Question

How do you find the period, amplitude and sketch \[y = \sin \left( {x - \pi } \right)\] ?

Answer 1

Hint: Here in this question, we have to find the period, amplitude and graph of given sine function. Use the form \[a\sin \left( {bx - c} \right) + d\] to Find the amplitude = \[\left| a \right|\] , then Find the period using the formula \[\dfrac{{2\pi }}{{\left| b \right|}}\] and draw a sketch or graph for the co-ordinates \[\left( {x,y} \right)\] by the giving the \[x\] value as \[0\] , \[\dfrac{\pi }{2}\] , \[\pi \] , \[\dfrac{{3\pi }}{2}\] ….., we can easily find the value of y by using the given expression.
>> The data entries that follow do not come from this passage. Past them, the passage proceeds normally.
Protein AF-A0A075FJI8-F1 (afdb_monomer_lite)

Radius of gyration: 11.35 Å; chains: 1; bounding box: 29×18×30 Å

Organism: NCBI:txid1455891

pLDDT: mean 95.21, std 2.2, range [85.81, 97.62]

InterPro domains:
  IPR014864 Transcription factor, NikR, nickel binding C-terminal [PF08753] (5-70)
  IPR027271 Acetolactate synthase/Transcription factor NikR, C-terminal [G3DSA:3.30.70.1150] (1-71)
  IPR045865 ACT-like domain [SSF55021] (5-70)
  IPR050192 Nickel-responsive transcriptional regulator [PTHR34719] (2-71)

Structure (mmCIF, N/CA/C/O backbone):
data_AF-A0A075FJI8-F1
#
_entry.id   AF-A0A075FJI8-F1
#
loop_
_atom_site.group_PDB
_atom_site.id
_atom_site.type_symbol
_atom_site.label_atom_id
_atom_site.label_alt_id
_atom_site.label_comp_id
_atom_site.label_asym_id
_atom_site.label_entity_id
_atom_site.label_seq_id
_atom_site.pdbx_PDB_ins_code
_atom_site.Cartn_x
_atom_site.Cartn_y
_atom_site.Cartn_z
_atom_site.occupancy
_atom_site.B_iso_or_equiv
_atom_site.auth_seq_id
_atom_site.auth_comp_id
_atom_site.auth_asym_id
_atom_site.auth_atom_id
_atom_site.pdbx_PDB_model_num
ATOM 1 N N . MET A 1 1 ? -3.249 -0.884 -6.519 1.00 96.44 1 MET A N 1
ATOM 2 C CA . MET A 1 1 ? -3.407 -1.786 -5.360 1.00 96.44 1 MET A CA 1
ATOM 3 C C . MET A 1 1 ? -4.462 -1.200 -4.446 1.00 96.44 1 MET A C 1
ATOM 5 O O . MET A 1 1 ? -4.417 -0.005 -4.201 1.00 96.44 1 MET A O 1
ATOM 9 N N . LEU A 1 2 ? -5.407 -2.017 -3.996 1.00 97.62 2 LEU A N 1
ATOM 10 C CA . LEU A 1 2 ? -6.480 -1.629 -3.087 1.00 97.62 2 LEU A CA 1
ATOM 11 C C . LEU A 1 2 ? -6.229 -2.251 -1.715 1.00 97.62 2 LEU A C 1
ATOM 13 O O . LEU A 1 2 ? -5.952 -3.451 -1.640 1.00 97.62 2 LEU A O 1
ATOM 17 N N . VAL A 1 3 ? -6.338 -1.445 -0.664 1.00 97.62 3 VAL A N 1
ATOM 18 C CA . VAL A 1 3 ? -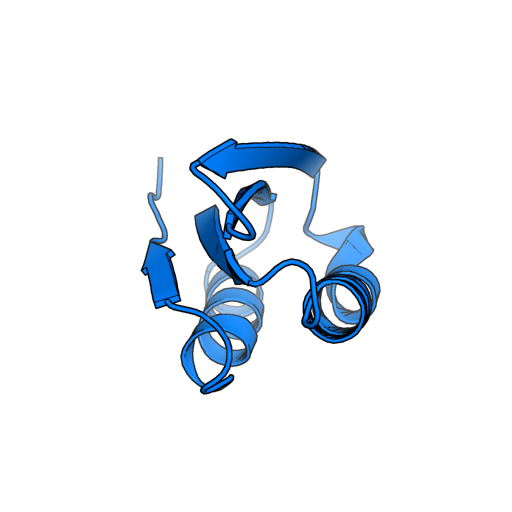6.184 -1.849 0.735 1.00 97.62 3 VAL A CA 1
ATOM 19 C C . VAL A 1 3 ? -7.432 -1.426 1.508 1.00 97.62 3 VAL A C 1
ATOM 21 O O . VAL A 1 3 ? -7.930 -0.326 1.306 1.00 97.62 3 VAL A O 1
ATOM 24 N N . VAL A 1 4 ? -7.965 -2.297 2.363 1.00 97.31 4 VAL A N 1
ATOM 25 C CA . VAL A 1 4 ? -9.045 -1.963 3.307 1.00 97.31 4 VAL A CA 1
ATOM 26 C C . VAL A 1 4 ? -8.577 -2.302 4.711 1.00 97.31 4 VAL A C 1
ATOM 28 O O . VAL A 1 4 ? -8.004 -3.374 4.915 1.00 97.31 4 VAL A O 1
ATOM 31 N N . HIS A 1 5 ? -8.807 -1.400 5.657 1.00 96.69 5 HIS A N 1
ATOM 32 C CA . HIS A 1 5 ? -8.436 -1.550 7.063 1.00 96.69 5 HIS A CA 1
ATOM 33 C C . HIS A 1 5 ? -9.381 -0.746 7.961 1.00 96.69 5 HIS A C 1
ATOM 35 O O . HIS A 1 5 ? -10.253 -0.026 7.480 1.00 96.69 5 HIS A O 1
ATOM 41 N N . ASN A 1 6 ? -9.204 -0.877 9.274 1.00 96.75 6 ASN A N 1
ATOM 42 C CA . ASN A 1 6 ? -9.863 -0.025 10.261 1.00 96.75 6 ASN A CA 1
ATOM 43 C C . ASN A 1 6 ? -9.092 1.301 10.444 1.00 96.75 6 ASN A C 1
ATOM 45 O O . ASN A 1 6 ? -7.864 1.299 10.353 1.00 96.75 6 ASN A O 1
ATOM 49 N N . ASP A 1 7 ? -9.799 2.392 10.736 1.00 94.12 7 ASP A N 1
ATOM 50 C CA . ASP A 1 7 ? -9.297 3.772 10.928 1.00 94.12 7 ASP A CA 1
ATOM 51 C C . ASP A 1 7 ? -8.226 3.847 12.035 1.00 94.12 7 ASP A C 1
ATOM 53 O O . ASP A 1 7 ? -7.192 4.493 11.900 1.00 94.12 7 ASP A O 1
ATOM 57 N N . GLU A 1 8 ? -8.376 3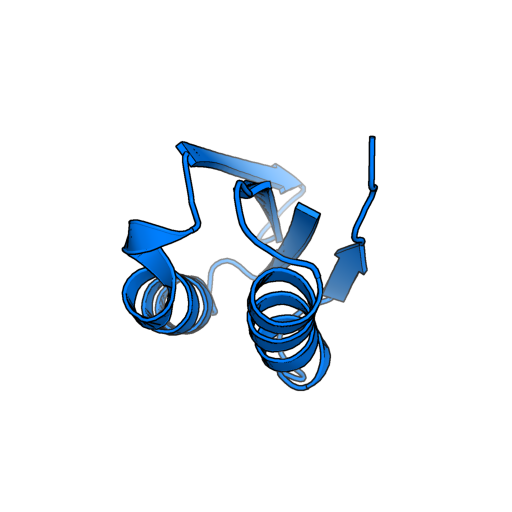.048 13.099 1.00 95.44 8 GLU A N 1
ATOM 58 C CA . GLU A 1 8 ? -7.360 2.900 14.160 1.00 95.44 8 GLU A CA 1
ATOM 59 C C . GLU A 1 8 ? -5.984 2.399 13.660 1.00 95.44 8 GLU A C 1
ATOM 61 O O . GLU A 1 8 ? -4.994 2.439 14.397 1.00 95.44 8 GLU A O 1
ATOM 66 N N . TYR A 1 9 ? -5.906 1.908 12.419 1.00 95.31 9 TYR A N 1
ATOM 67 C CA . TYR A 1 9 ? -4.694 1.370 11.806 1.00 95.31 9 TYR A CA 1
ATOM 68 C C . TYR A 1 9 ? -4.086 2.260 10.715 1.00 95.31 9 TYR A C 1
ATOM 70 O O . TYR A 1 9 ? -3.091 1.852 10.102 1.00 95.31 9 TYR A O 1
ATOM 78 N N . ASP A 1 10 ? -4.606 3.477 10.521 1.00 92.56 10 ASP A N 1
ATOM 79 C CA . ASP A 1 10 ? -4.081 4.485 9.586 1.00 92.56 10 ASP A CA 1
ATOM 80 C C . ASP A 1 10 ? -2.563 4.684 9.735 1.00 92.56 10 ASP A C 1
ATOM 82 O O . ASP A 1 10 ? -1.823 4.673 8.751 1.00 92.56 10 ASP A O 1
ATOM 86 N N . ASP A 1 11 ? -2.055 4.761 10.970 1.00 94.50 11 ASP A N 1
ATOM 87 C CA . ASP A 1 11 ? -0.622 4.954 11.227 1.00 94.50 11 ASP A CA 1
ATOM 88 C C . ASP A 1 11 ? 0.249 3.833 10.643 1.00 94.50 11 ASP A C 1
ATOM 90 O O . ASP A 1 11 ? 1.370 4.074 10.186 1.00 94.50 11 ASP A O 1
ATOM 94 N N . GLN A 1 12 ? -0.243 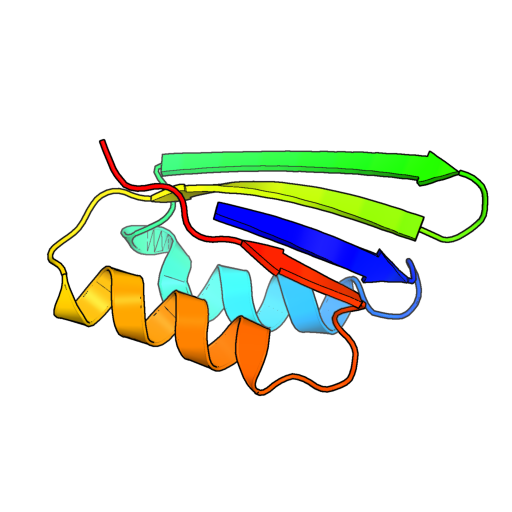2.589 10.638 1.00 94.31 12 GLN A N 1
ATOM 95 C CA . GLN A 1 12 ? 0.523 1.476 10.073 1.00 94.31 12 GLN A CA 1
ATOM 96 C C . GLN A 1 12 ? 0.523 1.511 8.553 1.00 94.31 12 GLN A C 1
ATOM 98 O O . GLN A 1 12 ? 1.540 1.193 7.934 1.00 94.31 12 GLN A O 1
ATOM 103 N N . VAL A 1 13 ? -0.594 1.916 7.956 1.00 95.19 13 VAL A N 1
ATOM 104 C CA . VAL A 1 13 ? -0.681 2.118 6.514 1.00 95.19 13 VAL A CA 1
ATOM 105 C C . VAL A 1 13 ? 0.237 3.255 6.083 1.00 95.19 13 VAL A C 1
ATOM 107 O O . VAL A 1 13 ? 1.034 3.080 5.161 1.00 95.19 13 VAL A O 1
ATOM 110 N N . ASN A 1 14 ? 0.232 4.366 6.818 1.00 94.31 14 ASN A N 1
ATOM 111 C CA . ASN A 1 14 ? 1.107 5.500 6.565 1.00 94.31 14 ASN A CA 1
ATOM 112 C C . ASN A 1 14 ? 2.597 5.136 6.707 1.00 94.31 14 ASN A C 1
ATOM 114 O O . ASN A 1 14 ? 3.416 5.554 5.889 1.00 94.31 14 ASN A O 1
ATOM 118 N N . GLY A 1 15 ? 2.950 4.300 7.690 1.00 95.44 15 GLY A N 1
ATOM 119 C CA . GLY A 1 15 ? 4.315 3.794 7.865 1.00 95.44 15 GLY A CA 1
ATOM 120 C C . GLY A 1 15 ? 4.801 2.924 6.699 1.00 95.44 15 GLY A C 1
ATOM 121 O O . GLY A 1 15 ? 5.922 3.104 6.214 1.00 95.44 15 GLY A O 1
ATOM 122 N N . ILE A 1 16 ? 3.952 2.016 6.202 1.00 93.94 16 ILE A N 1
ATOM 123 C CA . ILE A 1 16 ? 4.270 1.219 5.007 1.00 93.94 16 ILE A CA 1
ATOM 124 C C . ILE A 1 16 ? 4.355 2.140 3.784 1.00 93.94 16 ILE A C 1
ATOM 126 O O . ILE A 1 16 ? 5.342 2.084 3.058 1.00 93.94 16 ILE A O 1
ATOM 130 N N . LYS A 1 17 ? 3.384 3.043 3.589 1.00 93.88 17 LYS A N 1
ATOM 131 C CA . LYS A 1 17 ? 3.363 4.024 2.491 1.00 93.88 17 LYS A CA 1
ATOM 132 C C . LYS A 1 17 ? 4.670 4.818 2.412 1.00 93.88 17 LYS A C 1
ATOM 134 O O . LYS A 1 17 ? 5.279 4.851 1.349 1.00 93.88 17 LYS A O 1
ATOM 139 N N . HIS A 1 18 ? 5.121 5.403 3.527 1.00 94.31 18 HIS A N 1
ATOM 140 C CA . HIS A 1 18 ? 6.370 6.177 3.587 1.00 94.31 18 HIS A CA 1
ATOM 141 C C . HIS A 1 18 ? 7.600 5.360 3.174 1.00 94.31 18 HIS A C 1
ATOM 143 O O . HIS A 1 18 ? 8.520 5.900 2.571 1.00 94.31 18 HIS A O 1
ATOM 149 N N . SER A 1 19 ? 7.612 4.051 3.439 1.00 93.81 19 SER A N 1
ATOM 150 C CA . SER A 1 19 ? 8.732 3.177 3.059 1.00 93.81 19 SER A CA 1
ATOM 151 C C . SER A 1 19 ? 8.822 2.924 1.546 1.00 93.81 19 SER A C 1
ATOM 153 O O . SER A 1 19 ? 9.838 2.420 1.072 1.00 93.81 19 SER A O 1
ATOM 155 N N . PHE A 1 20 ? 7.776 3.268 0.787 1.00 93.38 20 PHE A N 1
ATOM 156 C CA . PHE A 1 20 ? 7.666 3.016 -0.651 1.00 93.38 20 PHE A CA 1
ATOM 157 C C . PHE A 1 20 ? 7.163 4.239 -1.438 1.00 93.38 20 PHE A C 1
ATOM 159 O O . PHE A 1 20 ? 6.596 4.073 -2.520 1.00 93.38 20 PHE A O 1
ATOM 166 N N . GLU A 1 21 ? 7.355 5.460 -0.926 1.00 92.69 21 GLU A N 1
ATOM 167 C CA . GLU A 1 21 ? 6.851 6.691 -1.561 1.00 92.69 21 GLU A CA 1
ATOM 168 C C . GLU A 1 21 ? 7.292 6.840 -3.021 1.00 92.69 21 GLU A C 1
ATOM 170 O O . GLU A 1 21 ? 6.476 7.202 -3.866 1.00 92.69 21 GLU A O 1
ATOM 175 N N . ASP A 1 22 ? 8.523 6.441 -3.349 1.00 94.94 22 ASP A N 1
ATOM 176 C CA . ASP A 1 22 ? 9.062 6.506 -4.714 1.00 94.94 22 ASP A CA 1
ATOM 177 C C . ASP A 1 22 ? 8.309 5.617 -5.724 1.00 94.94 22 ASP A C 1
ATOM 179 O O . ASP A 1 22 ? 8.355 5.860 -6.932 1.00 94.94 22 ASP A O 1
ATOM 183 N N . LEU A 1 23 ? 7.605 4.581 -5.253 1.00 96.06 23 LEU A N 1
ATOM 184 C CA . LEU A 1 23 ? 6.800 3.691 -6.097 1.00 96.06 23 LEU A CA 1
ATOM 185 C C . LEU A 1 23 ? 5.355 4.175 -6.247 1.00 96.06 23 LEU A C 1
ATOM 187 O O . LEU A 1 23 ? 4.660 3.743 -7.172 1.00 96.06 23 LEU A O 1
ATOM 191 N N . ILE A 1 24 ? 4.874 5.027 -5.338 1.00 96.50 24 ILE A N 1
ATOM 192 C CA . ILE A 1 24 ? 3.475 5.444 -5.261 1.00 96.50 24 ILE A CA 1
ATOM 193 C C . ILE A 1 24 ? 3.296 6.734 -6.060 1.00 96.50 24 ILE A C 1
ATOM 195 O O . ILE A 1 24 ? 3.631 7.829 -5.631 1.00 96.50 24 ILE A O 1
ATOM 199 N N . THR A 1 25 ? 2.694 6.604 -7.236 1.00 97.06 25 THR A N 1
ATOM 200 C CA . THR A 1 25 ? 2.396 7.749 -8.113 1.00 97.06 25 THR A CA 1
ATOM 201 C C . THR A 1 25 ? 1.133 8.497 -7.710 1.00 97.06 25 THR A C 1
ATOM 203 O O . THR A 1 25 ? 0.979 9.683 -7.989 1.00 97.06 25 THR A O 1
ATOM 206 N N . THR A 1 26 ? 0.182 7.805 -7.091 1.00 96.38 26 THR A N 1
ATOM 207 C CA . THR A 1 26 ? -1.062 8.394 -6.598 1.00 96.38 26 THR A CA 1
ATOM 208 C C . THR A 1 26 ? -1.554 7.558 -5.435 1.00 96.38 26 THR A C 1
ATOM 210 O O . THR A 1 26 ? -1.510 6.327 -5.487 1.00 96.38 26 THR A O 1
ATOM 213 N N . HIS A 1 27 ? -2.041 8.231 -4.403 1.00 96.75 27 HIS A N 1
ATOM 214 C CA . HIS A 1 27 ? -2.697 7.612 -3.268 1.00 96.75 27 HIS A CA 1
ATOM 215 C C . HIS A 1 27 ? -4.050 8.295 -3.052 1.00 96.75 27 HIS A C 1
ATOM 217 O O . HIS A 1 27 ? -4.117 9.519 -2.954 1.00 96.75 27 HIS A O 1
ATOM 223 N N . MET A 1 28 ? -5.121 7.507 -3.004 1.00 96.69 28 MET A N 1
ATOM 224 C CA . MET A 1 28 ? -6.446 7.964 -2.602 1.00 96.69 28 MET A CA 1
ATOM 225 C C . MET A 1 28 ? -6.860 7.221 -1.341 1.00 96.69 28 MET A C 1
ATOM 227 O O . MET A 1 28 ? -6.949 5.998 -1.365 1.00 96.69 28 MET A O 1
ATOM 231 N N . HIS A 1 29 ? -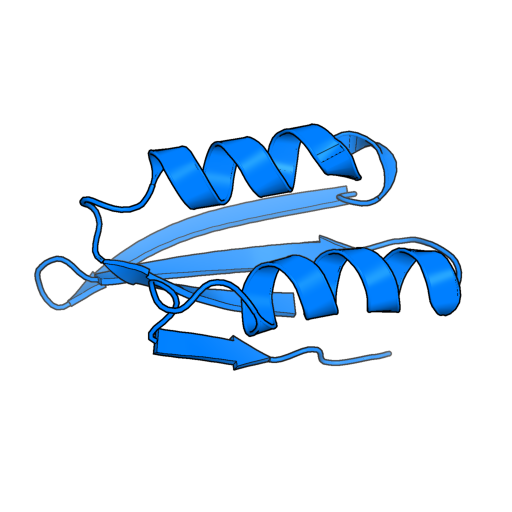7.170 7.966 -0.290 1.00 96.25 29 HIS A N 1
ATOM 232 C CA . HIS A 1 29 ? -7.760 7.446 0.935 1.00 96.25 29 HIS A CA 1
ATOM 233 C C . HIS A 1 29 ? -9.236 7.851 0.979 1.00 96.25 29 HIS A C 1
ATOM 235 O O . HIS A 1 29 ? -9.600 8.977 0.626 1.00 96.25 29 HIS A O 1
ATOM 241 N N . SER A 1 30 ? -10.113 6.942 1.386 1.00 94.81 30 SER A N 1
ATOM 242 C CA . SER A 1 30 ? -11.537 7.217 1.556 1.00 94.81 30 SER A CA 1
ATOM 243 C C . SER A 1 30 ? -12.088 6.444 2.740 1.00 94.81 30 SER A C 1
ATOM 245 O O . SER A 1 30 ? -12.045 5.214 2.761 1.00 94.81 30 SER A O 1
ATOM 247 N N . LYS A 1 31 ? -12.676 7.165 3.695 1.00 95.31 31 LYS A N 1
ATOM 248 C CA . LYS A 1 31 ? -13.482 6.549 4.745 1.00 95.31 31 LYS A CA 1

Complete step-by-step answer:
Let's use the form of equation i.e., \[a\sin \left( {bx - c} \right) + d\] to find the variables used to find the amplitude, and period.
Now consider the given expression \[y = \sin \left( {x - \pi } \right)\]
Where,
 \[a = 1\]
 \[b = 1\]
 \[c = \pi \]
 \[d = 0\]
The Amplitude is the height from the centre line to the peak (or to the trough). Or we can measure the height from highest to lowest points and divide that by 2.
To Find the amplitude = \[\left| a \right|\] .
 \[ \Rightarrow \,\,\] Amplitude \[ = \left| a \right| = 1\,\]
Period is the complete revolution of a wave completing crest and followed by trough. So, for this sine function, the period is \[2\pi \,\] .
Because, it becomes zero at first \[x = \pi \,\] , and then completing one crest becomes zero at \[x = 2\pi \,\] . And, then completing one trough becomes zero \[x = 3\pi \,\] . So, it has completed one revolution, the difference in \[x\] on both sides is \[2\pi \,\] . Hence, the period is. \[2\pi \,\]
Otherwise
The Period goes from one peak to the next (or from any point to the next matching point):
Find the period using the formula \[\dfrac{{2\pi }}{{\left| b \right|}}\]
 \[ \Rightarrow \,\,\] Period \[ = \dfrac{{2\pi }}{{\left| b \right|}} = \dfrac{{2\pi }}{{\left| 1 \right|}}\, = 2\pi \]
Sketch or graph we can draw by using the coordinates
For coordinates, giving the x values \[0\] , \[\dfrac{\pi }{2}\] , \[\pi \] , \[\dfrac{{3\pi }}{2}\] … simultaneously to the given equation to get the values of y

\[x\]	\[0\]	\[\dfrac{\pi }{2}\]	\[\pi \]	\[\dfrac{{3\pi }}{2}\]	\[2\pi \]	\[\dfrac{{5\pi }}{2}\]
\[y = \sin \left( {x - \pi } \right)\]	\[0\]	\[1\]	\[0\]	\[1\]	\[0\]	\[ - 1\]
\[\left( {x,y} \right)\]	\[\left( {0,0} \right)\]	\[\left( {\dfrac{\pi }{2},-1} \right)\]	\[\left( {\pi ,0} \right)\]	\[\left( {\dfrac{{3\pi }}{2},1} \right)\]	\[\left( {2\pi ,0} \right)\]	\[\left( {\dfrac{{5\pi }}{2}, - 1} \right)\]

The sketch of the given function \[y = \sin \left( {x - \pi } \right)\] is:

Note: The period is the length of the smallest interval that contains exactly one copy of the repeating pattern. The Amplitude is the height from the centre line to the peak. We use the form of equation i.e., \[a\sin \left( {bx - c} \right) + d\] and we have formula for the period and amplitude and hence we determine the values.